→ Task objective
Give back an exact copy of the lines in the records below, from the line that has "ATOM 128 C C" through the line that has "ATOM 132 C CA", and nothing besides.

(Extracted records)

######

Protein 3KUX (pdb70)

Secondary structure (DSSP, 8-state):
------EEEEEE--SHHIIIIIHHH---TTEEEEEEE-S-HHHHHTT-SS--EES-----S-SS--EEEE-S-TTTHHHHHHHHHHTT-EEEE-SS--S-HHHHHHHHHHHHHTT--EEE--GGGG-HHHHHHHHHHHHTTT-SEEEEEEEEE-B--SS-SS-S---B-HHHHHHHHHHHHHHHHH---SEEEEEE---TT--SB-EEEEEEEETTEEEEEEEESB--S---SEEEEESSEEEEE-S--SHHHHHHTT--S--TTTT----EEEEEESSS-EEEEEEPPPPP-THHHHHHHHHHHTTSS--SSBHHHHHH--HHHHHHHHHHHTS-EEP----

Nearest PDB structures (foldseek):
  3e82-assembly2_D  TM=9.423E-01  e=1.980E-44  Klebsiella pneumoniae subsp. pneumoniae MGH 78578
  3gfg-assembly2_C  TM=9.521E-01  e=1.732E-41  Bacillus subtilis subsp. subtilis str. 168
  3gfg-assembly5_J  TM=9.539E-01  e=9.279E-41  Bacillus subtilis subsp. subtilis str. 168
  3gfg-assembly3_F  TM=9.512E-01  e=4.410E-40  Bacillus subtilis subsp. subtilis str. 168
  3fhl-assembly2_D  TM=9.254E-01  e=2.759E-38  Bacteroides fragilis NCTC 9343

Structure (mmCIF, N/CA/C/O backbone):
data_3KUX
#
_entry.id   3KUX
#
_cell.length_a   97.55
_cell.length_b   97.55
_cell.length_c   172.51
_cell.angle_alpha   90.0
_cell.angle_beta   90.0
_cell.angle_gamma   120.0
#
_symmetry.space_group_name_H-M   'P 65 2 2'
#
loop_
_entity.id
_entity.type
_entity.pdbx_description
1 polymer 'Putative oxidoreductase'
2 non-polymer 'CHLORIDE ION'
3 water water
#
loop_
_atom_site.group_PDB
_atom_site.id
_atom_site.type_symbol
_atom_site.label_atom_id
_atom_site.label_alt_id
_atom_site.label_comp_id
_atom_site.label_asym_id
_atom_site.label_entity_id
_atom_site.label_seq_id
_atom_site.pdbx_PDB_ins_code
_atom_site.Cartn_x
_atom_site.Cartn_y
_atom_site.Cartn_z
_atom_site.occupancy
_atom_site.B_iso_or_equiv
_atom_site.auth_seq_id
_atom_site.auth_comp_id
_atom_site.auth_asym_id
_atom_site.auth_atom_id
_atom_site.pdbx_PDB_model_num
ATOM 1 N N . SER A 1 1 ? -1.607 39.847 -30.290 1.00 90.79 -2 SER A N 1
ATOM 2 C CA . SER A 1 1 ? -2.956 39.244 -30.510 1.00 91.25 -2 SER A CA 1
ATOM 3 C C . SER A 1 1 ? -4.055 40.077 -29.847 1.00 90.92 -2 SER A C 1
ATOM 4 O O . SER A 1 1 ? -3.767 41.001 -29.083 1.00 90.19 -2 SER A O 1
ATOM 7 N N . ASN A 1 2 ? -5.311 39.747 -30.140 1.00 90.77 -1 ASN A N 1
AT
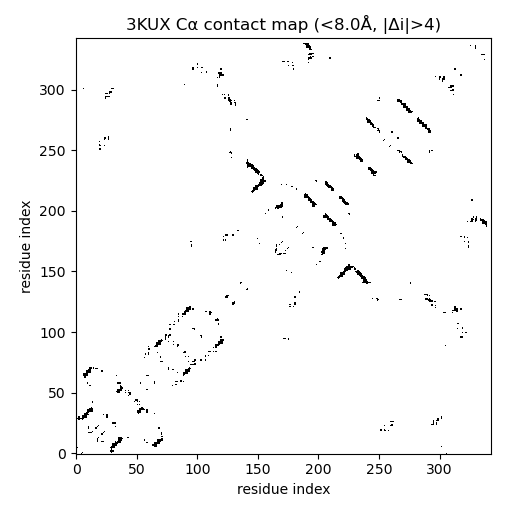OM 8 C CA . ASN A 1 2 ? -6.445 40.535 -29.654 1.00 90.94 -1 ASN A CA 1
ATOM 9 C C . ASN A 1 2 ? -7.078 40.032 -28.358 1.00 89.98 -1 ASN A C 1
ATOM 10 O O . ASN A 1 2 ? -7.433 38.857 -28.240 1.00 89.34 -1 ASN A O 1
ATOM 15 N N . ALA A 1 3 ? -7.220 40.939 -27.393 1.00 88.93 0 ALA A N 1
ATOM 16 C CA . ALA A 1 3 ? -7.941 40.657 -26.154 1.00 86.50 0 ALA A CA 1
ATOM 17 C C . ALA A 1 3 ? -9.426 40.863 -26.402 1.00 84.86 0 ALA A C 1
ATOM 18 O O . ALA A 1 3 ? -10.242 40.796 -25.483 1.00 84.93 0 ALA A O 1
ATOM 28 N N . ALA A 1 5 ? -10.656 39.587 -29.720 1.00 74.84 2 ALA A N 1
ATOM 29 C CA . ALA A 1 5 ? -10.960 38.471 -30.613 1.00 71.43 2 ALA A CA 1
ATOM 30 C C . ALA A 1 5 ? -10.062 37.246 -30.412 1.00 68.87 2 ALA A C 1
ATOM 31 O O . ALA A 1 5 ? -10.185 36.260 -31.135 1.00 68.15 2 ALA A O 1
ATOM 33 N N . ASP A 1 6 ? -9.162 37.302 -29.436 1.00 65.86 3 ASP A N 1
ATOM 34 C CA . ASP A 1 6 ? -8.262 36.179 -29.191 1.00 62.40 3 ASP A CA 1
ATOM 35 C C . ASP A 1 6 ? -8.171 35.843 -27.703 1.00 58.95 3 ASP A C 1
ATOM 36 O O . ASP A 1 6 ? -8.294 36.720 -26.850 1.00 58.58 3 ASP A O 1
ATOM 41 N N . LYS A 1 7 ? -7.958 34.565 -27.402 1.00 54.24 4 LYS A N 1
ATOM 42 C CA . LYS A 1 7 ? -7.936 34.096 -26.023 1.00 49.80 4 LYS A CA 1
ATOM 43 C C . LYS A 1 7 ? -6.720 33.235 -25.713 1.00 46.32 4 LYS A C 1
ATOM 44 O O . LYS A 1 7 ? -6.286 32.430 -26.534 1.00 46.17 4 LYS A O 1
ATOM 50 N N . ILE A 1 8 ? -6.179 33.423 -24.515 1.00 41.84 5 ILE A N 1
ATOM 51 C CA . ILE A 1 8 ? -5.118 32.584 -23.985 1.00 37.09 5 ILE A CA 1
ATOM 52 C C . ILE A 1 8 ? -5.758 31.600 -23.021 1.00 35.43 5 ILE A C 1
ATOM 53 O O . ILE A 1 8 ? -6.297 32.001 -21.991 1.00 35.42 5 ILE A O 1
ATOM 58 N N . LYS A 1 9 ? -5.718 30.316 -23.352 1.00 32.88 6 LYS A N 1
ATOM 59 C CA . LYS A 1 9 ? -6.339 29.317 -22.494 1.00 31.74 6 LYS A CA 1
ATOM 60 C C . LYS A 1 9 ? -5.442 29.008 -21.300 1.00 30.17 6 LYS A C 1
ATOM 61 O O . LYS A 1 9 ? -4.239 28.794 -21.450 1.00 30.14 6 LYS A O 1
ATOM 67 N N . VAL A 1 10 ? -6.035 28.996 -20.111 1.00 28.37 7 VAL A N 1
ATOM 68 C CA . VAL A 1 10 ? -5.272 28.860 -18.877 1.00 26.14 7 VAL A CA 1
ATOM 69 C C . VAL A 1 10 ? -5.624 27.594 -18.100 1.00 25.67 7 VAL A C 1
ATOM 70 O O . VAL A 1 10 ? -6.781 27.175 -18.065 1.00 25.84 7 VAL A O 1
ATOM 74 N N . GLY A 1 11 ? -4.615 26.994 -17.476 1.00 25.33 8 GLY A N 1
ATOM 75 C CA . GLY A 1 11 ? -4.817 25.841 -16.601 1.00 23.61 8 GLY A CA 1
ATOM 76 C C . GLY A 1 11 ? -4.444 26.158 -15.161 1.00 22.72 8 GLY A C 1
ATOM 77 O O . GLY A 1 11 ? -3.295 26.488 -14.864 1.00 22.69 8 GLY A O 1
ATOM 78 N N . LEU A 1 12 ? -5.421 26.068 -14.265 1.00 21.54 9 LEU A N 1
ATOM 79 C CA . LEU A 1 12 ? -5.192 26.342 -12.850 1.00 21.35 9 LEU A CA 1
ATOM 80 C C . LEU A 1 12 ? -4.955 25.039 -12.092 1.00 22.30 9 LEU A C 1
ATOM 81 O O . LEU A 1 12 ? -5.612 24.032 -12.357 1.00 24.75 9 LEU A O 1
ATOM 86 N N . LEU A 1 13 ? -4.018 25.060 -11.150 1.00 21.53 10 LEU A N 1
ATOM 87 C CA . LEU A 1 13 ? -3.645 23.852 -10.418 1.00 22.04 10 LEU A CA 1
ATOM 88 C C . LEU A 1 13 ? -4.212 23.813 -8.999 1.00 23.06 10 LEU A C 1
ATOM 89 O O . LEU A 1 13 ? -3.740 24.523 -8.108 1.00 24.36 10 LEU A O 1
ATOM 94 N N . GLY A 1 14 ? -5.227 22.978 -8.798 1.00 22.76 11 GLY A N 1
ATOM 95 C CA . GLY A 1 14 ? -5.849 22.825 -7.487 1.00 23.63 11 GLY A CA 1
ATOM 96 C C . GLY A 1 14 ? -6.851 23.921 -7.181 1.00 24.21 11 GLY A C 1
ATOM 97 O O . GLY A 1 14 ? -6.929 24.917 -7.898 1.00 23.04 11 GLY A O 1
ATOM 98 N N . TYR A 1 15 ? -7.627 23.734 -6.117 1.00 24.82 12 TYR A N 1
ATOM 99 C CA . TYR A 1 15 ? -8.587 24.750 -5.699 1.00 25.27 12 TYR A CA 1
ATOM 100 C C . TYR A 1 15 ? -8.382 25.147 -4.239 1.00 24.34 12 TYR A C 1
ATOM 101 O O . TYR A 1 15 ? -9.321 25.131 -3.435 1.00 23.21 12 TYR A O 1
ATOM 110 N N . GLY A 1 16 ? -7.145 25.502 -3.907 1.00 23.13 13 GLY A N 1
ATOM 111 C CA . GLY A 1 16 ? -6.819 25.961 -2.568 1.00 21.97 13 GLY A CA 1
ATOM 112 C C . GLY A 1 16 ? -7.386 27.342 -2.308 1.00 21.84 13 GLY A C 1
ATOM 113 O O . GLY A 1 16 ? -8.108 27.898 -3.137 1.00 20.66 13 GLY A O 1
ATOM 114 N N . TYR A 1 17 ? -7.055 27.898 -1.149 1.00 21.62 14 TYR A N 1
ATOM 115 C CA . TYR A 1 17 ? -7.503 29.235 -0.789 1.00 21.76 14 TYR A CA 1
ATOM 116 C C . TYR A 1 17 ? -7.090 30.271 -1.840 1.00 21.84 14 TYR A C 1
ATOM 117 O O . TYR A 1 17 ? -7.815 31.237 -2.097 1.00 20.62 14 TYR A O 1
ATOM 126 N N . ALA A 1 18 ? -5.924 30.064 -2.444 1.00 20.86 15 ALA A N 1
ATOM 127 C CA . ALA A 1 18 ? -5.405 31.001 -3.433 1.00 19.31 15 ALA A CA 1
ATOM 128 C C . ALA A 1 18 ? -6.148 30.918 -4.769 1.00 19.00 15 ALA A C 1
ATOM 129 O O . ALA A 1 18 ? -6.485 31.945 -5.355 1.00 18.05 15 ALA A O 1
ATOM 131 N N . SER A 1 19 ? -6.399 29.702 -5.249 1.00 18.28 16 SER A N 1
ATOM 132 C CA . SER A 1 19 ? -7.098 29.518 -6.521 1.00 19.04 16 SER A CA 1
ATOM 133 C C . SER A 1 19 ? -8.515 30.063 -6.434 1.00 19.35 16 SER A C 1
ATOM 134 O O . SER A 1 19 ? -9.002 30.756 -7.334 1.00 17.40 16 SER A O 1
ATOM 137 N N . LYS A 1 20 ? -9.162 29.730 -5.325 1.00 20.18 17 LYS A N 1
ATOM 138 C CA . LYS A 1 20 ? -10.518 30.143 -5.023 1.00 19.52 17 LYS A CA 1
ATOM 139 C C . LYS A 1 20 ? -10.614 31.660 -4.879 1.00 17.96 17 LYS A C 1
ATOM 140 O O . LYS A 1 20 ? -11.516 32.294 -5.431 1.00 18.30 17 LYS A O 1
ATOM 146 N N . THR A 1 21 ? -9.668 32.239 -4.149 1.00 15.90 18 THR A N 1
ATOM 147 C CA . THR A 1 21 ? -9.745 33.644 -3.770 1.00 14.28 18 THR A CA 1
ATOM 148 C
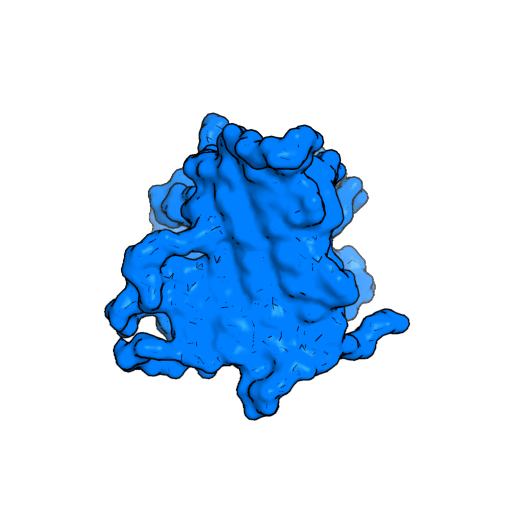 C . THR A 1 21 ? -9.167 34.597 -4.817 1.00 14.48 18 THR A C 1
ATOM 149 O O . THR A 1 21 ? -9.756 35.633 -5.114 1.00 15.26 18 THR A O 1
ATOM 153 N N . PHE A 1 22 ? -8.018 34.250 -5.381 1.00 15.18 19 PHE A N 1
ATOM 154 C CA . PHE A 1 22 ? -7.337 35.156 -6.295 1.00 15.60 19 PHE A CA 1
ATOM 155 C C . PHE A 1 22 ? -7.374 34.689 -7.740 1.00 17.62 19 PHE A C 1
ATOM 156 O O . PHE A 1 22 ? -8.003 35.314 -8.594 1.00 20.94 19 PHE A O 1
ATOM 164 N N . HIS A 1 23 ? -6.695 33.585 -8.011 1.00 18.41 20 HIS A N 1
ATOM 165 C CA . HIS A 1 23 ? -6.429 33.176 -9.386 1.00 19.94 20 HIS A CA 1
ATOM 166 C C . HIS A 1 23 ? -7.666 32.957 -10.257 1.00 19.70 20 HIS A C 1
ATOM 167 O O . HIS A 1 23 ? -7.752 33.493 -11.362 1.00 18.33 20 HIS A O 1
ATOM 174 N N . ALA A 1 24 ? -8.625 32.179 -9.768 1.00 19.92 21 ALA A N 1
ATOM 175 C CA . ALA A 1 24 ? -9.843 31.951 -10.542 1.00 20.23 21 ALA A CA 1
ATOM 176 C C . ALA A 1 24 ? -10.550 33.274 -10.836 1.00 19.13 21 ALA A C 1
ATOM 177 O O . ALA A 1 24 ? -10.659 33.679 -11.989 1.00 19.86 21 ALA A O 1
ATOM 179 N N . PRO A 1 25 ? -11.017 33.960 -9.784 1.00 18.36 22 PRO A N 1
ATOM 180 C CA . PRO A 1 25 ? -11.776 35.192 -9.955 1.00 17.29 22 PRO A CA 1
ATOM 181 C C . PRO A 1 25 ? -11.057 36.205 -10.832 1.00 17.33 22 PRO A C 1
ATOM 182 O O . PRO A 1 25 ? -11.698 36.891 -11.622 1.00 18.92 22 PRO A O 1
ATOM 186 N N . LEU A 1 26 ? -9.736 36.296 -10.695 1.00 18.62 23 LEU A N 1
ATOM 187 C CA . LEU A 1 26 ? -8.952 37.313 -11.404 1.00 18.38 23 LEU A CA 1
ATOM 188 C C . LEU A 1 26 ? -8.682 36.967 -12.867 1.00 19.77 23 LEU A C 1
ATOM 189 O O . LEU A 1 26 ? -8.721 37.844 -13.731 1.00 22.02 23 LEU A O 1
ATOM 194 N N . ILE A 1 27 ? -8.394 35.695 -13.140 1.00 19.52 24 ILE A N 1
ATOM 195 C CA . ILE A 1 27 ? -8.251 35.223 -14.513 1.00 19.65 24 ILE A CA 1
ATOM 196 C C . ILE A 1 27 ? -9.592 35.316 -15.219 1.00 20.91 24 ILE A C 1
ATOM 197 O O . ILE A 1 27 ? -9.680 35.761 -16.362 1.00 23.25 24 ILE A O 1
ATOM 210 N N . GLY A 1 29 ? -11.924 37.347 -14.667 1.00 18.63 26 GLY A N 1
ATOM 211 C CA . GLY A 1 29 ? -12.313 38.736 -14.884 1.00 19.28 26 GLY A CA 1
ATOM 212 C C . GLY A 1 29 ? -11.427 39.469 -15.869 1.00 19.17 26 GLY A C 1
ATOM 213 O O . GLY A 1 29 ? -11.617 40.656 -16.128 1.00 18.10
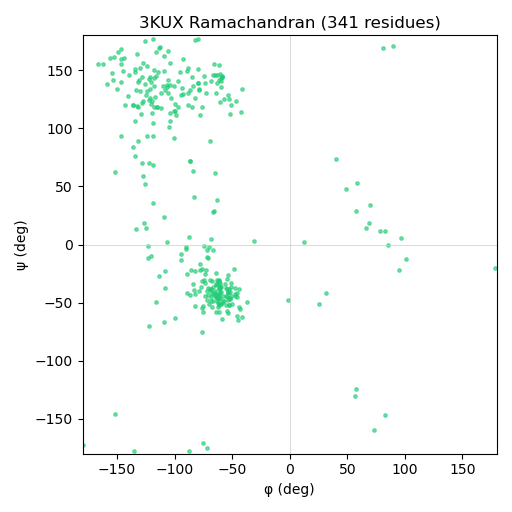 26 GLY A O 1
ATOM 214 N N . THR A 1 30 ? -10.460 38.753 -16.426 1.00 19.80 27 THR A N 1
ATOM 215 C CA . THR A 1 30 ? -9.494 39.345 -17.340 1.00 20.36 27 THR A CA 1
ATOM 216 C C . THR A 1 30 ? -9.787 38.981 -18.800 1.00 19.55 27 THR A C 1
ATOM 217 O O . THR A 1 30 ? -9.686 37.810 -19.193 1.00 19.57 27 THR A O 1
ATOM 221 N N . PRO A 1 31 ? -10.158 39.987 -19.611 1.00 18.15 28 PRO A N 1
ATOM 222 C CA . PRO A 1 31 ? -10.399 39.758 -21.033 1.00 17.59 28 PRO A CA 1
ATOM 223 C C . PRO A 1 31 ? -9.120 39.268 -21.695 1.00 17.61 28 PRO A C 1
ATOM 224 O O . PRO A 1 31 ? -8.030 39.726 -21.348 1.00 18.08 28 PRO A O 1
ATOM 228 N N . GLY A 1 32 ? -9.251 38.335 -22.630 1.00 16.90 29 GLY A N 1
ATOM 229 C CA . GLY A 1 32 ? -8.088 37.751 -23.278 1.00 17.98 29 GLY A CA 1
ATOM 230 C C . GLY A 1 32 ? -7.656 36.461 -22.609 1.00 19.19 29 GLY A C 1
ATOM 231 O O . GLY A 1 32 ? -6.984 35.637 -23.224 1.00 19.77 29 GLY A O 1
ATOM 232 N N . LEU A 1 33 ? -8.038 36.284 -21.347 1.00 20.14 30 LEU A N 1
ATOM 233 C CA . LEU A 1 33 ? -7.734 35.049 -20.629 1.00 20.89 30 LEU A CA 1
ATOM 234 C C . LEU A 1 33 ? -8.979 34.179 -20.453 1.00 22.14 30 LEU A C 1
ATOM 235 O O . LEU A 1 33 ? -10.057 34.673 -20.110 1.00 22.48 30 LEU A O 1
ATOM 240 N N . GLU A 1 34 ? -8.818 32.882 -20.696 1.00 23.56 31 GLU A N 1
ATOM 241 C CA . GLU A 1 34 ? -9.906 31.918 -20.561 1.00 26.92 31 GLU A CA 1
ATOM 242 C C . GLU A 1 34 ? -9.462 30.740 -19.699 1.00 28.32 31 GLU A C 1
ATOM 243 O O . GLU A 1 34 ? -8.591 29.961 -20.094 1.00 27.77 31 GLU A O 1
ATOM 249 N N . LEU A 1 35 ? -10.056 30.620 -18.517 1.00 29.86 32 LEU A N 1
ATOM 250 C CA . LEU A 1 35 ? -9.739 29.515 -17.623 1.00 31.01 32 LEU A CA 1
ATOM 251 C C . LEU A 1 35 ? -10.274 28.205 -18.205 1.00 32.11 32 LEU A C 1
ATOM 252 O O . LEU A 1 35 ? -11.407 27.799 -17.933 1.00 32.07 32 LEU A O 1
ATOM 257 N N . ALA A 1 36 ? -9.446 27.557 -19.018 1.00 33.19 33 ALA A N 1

######

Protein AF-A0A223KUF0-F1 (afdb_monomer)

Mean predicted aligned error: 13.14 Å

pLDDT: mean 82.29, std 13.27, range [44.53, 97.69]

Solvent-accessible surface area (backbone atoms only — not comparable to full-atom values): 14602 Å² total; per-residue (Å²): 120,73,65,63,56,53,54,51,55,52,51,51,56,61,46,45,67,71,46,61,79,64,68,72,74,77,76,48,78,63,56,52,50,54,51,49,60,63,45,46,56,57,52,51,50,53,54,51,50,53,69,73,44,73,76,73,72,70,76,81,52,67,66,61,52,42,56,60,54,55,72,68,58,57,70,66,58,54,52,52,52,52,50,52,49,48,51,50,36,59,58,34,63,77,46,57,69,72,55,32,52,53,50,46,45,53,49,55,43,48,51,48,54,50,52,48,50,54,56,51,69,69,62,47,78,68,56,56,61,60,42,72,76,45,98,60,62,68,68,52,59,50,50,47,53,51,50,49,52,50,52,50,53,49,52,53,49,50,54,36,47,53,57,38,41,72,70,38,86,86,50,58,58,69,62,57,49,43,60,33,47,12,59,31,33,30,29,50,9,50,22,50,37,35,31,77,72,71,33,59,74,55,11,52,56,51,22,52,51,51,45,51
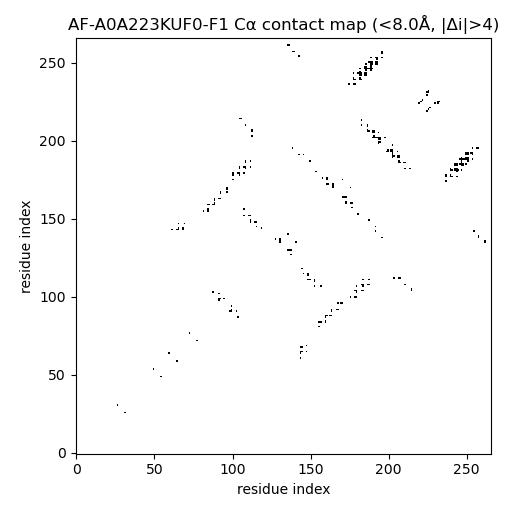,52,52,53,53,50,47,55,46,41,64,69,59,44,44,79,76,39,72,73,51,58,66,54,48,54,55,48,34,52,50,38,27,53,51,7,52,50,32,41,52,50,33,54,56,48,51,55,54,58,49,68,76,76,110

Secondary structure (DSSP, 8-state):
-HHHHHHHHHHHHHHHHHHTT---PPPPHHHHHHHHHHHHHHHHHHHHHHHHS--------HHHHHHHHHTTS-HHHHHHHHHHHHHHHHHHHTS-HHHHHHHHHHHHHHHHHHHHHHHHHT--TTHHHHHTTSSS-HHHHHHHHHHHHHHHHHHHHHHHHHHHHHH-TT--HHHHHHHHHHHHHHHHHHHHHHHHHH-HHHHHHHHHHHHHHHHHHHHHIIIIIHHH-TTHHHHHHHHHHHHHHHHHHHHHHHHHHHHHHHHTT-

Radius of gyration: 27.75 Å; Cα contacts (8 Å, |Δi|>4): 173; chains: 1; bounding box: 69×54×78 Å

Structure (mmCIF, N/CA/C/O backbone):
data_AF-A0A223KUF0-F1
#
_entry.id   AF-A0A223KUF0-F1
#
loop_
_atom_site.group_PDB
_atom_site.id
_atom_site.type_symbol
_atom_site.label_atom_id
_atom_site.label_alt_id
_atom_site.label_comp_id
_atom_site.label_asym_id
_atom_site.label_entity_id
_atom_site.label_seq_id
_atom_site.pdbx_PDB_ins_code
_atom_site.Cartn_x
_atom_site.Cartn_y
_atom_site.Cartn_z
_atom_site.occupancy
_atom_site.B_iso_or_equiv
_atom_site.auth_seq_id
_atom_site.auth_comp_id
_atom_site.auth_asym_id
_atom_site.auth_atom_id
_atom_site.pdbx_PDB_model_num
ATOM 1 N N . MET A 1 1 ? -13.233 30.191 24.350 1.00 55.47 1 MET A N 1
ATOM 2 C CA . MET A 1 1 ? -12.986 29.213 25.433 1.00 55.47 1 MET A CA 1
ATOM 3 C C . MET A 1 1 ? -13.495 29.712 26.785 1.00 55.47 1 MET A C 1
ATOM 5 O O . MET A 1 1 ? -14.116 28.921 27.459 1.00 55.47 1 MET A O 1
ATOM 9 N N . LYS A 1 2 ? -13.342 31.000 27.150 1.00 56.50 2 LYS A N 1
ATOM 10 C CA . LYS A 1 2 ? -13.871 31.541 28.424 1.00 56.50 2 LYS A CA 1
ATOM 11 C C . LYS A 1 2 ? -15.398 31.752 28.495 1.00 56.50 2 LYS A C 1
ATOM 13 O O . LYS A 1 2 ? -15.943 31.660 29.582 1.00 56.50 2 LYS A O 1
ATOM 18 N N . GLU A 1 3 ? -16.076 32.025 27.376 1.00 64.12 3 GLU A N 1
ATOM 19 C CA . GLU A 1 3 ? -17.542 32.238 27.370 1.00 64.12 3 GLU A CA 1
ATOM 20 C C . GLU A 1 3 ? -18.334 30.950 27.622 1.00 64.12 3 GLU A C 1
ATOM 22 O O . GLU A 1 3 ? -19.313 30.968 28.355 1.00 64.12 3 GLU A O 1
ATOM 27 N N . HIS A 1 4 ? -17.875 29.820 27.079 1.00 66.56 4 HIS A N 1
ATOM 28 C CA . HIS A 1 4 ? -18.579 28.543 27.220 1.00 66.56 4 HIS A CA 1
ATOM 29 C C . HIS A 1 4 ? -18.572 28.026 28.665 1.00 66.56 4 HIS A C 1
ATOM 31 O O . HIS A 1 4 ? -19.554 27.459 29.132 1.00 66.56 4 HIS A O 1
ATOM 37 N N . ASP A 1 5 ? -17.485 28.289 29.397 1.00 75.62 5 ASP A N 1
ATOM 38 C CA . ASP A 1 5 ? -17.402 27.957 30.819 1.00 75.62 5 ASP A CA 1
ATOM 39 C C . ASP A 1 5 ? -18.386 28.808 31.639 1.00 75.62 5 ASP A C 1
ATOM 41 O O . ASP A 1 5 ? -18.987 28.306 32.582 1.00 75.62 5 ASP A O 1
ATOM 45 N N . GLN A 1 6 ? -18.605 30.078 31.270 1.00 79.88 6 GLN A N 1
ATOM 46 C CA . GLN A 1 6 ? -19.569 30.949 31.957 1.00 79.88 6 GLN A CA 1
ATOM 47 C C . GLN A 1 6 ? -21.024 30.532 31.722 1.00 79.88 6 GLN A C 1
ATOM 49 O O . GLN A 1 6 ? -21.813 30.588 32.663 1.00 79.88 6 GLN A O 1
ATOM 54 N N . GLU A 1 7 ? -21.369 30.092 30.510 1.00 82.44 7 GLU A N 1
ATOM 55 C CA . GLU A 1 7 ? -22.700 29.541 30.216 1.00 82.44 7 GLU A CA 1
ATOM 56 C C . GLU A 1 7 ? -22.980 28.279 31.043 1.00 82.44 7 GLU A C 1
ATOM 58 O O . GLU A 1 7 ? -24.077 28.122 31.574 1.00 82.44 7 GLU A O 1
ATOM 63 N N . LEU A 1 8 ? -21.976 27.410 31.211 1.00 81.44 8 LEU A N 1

######

→ Problem solution
ATOM 128 C C . ALA A 1 18 ? -6.148 30.918 -4.769 1.00 19.00 15 ALA A C 1
ATOM 129 O O . ALA A 1 18 ? -6.485 31.945 -5.355 1.00 18.05 15 ALA A O 1
ATOM 131 N N . SER A 1 19 ? -6.399 29.702 -5.249 1.00 18.28 16 SER A N 1
ATOM 132 C CA . SER A 1 19 ? -7.098 29.518 -6.521 1.00 19.04 16 SER A CA 1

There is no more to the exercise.